▶ [Activity] Write out again the entries from the first line to the line that includes "pLDDT: mean 82.98, std", keeping both of those lines.

*** Extracted information ***

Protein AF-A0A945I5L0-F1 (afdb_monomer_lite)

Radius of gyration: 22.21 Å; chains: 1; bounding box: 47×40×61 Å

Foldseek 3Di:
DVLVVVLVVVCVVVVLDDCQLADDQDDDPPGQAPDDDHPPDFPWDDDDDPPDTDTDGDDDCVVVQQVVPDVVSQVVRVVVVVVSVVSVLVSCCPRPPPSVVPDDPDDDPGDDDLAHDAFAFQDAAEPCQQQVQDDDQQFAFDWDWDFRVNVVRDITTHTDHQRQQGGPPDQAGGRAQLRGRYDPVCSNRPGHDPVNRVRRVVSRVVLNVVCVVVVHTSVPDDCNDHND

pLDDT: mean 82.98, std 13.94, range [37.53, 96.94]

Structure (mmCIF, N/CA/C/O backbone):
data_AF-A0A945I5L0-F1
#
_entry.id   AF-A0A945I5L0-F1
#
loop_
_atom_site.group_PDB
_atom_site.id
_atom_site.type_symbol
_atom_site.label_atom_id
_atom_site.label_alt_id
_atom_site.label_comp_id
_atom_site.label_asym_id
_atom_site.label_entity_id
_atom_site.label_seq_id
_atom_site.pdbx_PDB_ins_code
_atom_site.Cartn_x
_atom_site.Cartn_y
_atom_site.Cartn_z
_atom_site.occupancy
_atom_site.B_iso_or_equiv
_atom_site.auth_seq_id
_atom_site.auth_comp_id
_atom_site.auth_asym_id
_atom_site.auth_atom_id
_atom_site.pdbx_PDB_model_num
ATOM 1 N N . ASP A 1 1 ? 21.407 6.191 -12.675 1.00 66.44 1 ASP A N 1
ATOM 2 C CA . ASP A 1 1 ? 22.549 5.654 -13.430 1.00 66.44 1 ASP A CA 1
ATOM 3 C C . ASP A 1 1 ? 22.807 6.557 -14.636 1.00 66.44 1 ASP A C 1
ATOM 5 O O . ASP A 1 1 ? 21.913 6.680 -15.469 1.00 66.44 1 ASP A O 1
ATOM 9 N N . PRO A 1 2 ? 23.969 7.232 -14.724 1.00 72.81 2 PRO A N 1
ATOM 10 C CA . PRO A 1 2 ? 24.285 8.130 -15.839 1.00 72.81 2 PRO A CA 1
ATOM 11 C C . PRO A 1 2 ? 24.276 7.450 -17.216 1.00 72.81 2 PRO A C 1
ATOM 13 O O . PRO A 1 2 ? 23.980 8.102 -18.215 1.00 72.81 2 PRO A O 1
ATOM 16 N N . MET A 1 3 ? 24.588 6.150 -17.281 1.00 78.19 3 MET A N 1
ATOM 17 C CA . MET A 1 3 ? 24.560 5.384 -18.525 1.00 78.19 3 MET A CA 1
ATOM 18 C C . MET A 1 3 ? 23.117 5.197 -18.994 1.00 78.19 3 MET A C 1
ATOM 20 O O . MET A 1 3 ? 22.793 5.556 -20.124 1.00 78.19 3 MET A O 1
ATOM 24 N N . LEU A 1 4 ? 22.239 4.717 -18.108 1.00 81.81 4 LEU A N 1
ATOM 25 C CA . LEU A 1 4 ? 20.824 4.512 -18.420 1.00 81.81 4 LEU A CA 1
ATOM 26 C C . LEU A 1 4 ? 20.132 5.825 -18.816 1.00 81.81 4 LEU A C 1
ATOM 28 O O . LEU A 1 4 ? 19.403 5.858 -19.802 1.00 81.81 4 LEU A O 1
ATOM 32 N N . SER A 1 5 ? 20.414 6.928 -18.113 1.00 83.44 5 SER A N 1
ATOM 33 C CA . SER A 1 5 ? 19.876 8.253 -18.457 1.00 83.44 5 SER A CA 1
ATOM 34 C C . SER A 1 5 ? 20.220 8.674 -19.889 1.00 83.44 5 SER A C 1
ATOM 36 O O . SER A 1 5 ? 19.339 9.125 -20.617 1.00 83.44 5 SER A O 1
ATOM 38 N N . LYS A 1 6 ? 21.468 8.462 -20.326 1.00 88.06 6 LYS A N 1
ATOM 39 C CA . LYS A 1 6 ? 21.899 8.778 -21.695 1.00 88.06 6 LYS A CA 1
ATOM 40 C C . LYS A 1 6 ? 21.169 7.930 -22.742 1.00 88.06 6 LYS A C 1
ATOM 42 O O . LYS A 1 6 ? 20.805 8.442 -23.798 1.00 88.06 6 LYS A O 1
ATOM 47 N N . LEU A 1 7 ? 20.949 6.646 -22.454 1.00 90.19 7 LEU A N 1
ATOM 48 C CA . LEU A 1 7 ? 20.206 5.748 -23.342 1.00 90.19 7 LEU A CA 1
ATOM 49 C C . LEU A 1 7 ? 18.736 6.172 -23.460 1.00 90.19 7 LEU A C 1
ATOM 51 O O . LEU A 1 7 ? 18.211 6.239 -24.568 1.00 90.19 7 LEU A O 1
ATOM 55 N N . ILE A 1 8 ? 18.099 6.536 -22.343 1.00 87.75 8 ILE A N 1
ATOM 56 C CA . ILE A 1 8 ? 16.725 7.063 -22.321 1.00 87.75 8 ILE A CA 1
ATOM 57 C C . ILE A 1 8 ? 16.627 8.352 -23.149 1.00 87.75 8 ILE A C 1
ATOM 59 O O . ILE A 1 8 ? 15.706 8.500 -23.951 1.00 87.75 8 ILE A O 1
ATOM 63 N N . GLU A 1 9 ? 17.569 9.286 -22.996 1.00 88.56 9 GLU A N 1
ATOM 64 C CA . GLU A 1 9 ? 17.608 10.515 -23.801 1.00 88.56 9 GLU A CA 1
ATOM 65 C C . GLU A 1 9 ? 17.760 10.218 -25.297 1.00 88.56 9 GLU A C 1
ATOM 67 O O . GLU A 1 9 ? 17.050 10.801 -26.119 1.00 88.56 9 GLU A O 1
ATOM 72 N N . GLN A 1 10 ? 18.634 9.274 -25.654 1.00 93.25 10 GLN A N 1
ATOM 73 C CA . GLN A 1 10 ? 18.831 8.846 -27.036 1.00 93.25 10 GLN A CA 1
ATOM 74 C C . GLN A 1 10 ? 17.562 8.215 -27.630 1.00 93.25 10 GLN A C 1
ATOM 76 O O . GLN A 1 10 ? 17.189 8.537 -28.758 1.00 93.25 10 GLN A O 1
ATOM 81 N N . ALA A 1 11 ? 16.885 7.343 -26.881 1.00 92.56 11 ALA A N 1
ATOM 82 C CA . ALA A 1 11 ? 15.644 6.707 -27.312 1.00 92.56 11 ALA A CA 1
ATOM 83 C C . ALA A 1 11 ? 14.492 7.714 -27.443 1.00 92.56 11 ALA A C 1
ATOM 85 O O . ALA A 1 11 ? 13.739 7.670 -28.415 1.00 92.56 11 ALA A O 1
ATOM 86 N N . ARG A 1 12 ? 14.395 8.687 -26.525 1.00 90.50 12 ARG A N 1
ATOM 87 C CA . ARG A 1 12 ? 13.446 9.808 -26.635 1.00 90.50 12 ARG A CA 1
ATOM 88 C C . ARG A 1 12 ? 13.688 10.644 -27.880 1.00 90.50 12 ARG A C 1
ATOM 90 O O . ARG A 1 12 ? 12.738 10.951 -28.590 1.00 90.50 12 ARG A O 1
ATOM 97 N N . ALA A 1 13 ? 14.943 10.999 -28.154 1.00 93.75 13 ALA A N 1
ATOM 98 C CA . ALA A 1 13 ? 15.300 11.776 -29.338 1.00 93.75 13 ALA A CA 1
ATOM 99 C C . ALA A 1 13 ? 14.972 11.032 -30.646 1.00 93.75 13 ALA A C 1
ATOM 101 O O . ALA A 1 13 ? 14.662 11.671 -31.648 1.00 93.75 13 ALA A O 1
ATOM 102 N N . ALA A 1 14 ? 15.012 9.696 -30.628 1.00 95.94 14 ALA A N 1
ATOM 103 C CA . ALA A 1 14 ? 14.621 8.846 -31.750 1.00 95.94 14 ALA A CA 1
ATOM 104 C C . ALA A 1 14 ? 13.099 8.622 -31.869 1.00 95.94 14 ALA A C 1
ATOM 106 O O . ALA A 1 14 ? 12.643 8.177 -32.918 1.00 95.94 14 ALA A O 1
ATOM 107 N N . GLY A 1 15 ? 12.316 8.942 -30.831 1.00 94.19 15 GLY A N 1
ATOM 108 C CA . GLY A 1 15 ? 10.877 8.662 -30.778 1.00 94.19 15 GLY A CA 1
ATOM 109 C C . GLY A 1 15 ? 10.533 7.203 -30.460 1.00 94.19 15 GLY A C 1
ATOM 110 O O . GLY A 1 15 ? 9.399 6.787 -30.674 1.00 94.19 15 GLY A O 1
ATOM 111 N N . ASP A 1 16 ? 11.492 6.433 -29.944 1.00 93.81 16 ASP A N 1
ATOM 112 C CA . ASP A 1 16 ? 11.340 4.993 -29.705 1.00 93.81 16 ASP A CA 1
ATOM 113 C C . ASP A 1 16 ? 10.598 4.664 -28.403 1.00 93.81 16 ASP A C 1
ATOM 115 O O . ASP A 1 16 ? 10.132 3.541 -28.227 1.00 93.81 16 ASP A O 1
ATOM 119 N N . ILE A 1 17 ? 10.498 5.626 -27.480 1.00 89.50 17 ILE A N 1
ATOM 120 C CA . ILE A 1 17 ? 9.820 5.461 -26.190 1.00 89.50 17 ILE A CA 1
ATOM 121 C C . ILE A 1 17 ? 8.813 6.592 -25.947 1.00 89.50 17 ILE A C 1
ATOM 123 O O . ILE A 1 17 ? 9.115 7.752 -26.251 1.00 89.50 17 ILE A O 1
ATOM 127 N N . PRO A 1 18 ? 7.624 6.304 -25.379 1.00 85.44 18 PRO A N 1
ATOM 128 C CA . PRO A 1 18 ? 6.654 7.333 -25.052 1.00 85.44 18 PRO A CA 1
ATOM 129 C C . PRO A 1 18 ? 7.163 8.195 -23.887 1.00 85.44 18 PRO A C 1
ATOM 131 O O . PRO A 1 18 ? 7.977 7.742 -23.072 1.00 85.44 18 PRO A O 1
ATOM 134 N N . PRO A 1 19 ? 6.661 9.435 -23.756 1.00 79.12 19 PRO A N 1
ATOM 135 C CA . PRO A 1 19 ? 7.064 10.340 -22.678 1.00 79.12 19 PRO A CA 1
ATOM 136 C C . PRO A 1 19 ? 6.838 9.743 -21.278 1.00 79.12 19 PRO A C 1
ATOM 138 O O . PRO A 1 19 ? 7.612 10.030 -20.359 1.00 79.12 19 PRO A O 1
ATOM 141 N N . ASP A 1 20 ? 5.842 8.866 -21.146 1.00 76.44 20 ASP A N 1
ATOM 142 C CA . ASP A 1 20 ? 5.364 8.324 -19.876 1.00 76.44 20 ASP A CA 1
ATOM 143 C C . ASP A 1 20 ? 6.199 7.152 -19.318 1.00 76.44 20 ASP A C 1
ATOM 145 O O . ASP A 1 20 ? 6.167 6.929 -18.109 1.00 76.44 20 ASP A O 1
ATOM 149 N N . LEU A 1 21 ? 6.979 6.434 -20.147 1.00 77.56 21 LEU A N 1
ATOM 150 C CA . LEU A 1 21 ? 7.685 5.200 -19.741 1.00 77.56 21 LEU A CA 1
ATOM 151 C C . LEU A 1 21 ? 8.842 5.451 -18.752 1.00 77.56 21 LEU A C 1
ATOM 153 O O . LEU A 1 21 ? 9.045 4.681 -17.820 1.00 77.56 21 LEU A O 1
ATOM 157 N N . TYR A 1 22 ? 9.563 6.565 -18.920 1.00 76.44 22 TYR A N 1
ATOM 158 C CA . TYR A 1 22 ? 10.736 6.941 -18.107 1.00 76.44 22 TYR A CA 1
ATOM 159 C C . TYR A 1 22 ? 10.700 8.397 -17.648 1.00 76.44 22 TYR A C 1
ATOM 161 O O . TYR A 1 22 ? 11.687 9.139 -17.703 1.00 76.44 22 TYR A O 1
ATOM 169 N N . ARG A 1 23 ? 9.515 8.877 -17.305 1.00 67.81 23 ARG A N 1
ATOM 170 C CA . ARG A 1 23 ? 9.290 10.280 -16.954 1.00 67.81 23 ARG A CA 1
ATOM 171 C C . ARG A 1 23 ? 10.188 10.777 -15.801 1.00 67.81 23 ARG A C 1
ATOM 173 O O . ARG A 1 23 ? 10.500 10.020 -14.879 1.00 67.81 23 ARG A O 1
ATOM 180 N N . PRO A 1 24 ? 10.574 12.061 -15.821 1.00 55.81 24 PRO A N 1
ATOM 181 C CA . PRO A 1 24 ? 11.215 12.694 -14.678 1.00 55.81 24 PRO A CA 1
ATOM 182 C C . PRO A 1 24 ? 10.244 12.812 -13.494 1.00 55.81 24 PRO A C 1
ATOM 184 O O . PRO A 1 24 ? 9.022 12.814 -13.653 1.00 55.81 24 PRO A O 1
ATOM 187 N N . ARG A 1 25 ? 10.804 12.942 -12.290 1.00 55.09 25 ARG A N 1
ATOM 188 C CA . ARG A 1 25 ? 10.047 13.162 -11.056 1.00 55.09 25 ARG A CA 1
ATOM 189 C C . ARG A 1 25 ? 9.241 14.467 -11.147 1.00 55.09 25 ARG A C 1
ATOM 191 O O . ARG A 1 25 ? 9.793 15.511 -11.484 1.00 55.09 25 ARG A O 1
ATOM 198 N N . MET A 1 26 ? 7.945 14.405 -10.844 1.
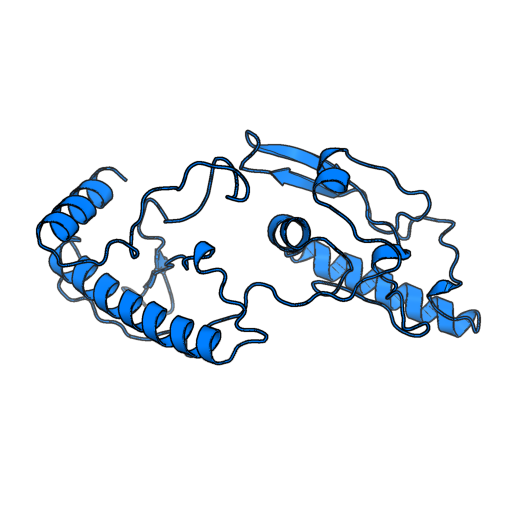00 50.25 26 MET A N 1
ATOM 199 C CA . MET A 1 26 ? 7.090 15.594 -10.769 1.00 50.25 26 MET A CA 1
ATOM 200 C C . MET A 1 26 ? 7.406 16.410 -9.506 1.00 50.25 26 MET A C 1
ATOM 202 O O . MET A 1 26 ? 7.640 15.835 -8.445 1.00 50.25 26 MET A O 1
ATOM 206 N N . SER A 1 27 ? 7.381 17.741 -9.607 1.00 44.84 27 SER A N 1
ATOM 207 C CA . SER A 1 27 ? 7.431 18.669 -8.467 1.00 44.84 27 SER A CA 1
ATOM 208 C C . SER A 1 27 ? 6.010 19.072 -8.029 1.00 44.84 27 SER A C 1
ATOM 210 O O . SER A 1 27 ? 5.124 19.200 -8.872 1.00 44.84 27 SER A O 1
ATOM 212 N N . GLY A 1 28 ? 5.768 19.272 -6.723 1.00 49.91 28 GLY A N 1
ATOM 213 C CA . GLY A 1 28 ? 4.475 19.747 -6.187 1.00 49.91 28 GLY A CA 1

*** End of Extracted information ***

▶ [Response]
Protein AF-A0A945I5L0-F1 (afdb_monomer_lite)

Radius of gyration: 22.21 Å; chains: 1; bounding box: 47×40×61 Å

Foldseek 3Di:
DVLVVVLVVVCVVVVLDDCQLADDQDDDPPGQAPDDDHPPDFPWDDDDDPPDTDTDGDDDCVVVQQVVPDVVSQVVRVVVVVVSVVSVLVSCCPRPPPSVVPDDPDDDPGDDDLAHDAFAFQDAAEPCQQQVQDDDQQFAFDWDWDFRVNVVRDITTHTDHQRQQGGPPDQAGGRAQLRGRYDPVCSNRPGHDPVNRVRRVVSRVVLNVVCVVVVHTSVPDDCNDHND

pLDDT: mean 82.98, std 13.94, range [37.53, 96.94]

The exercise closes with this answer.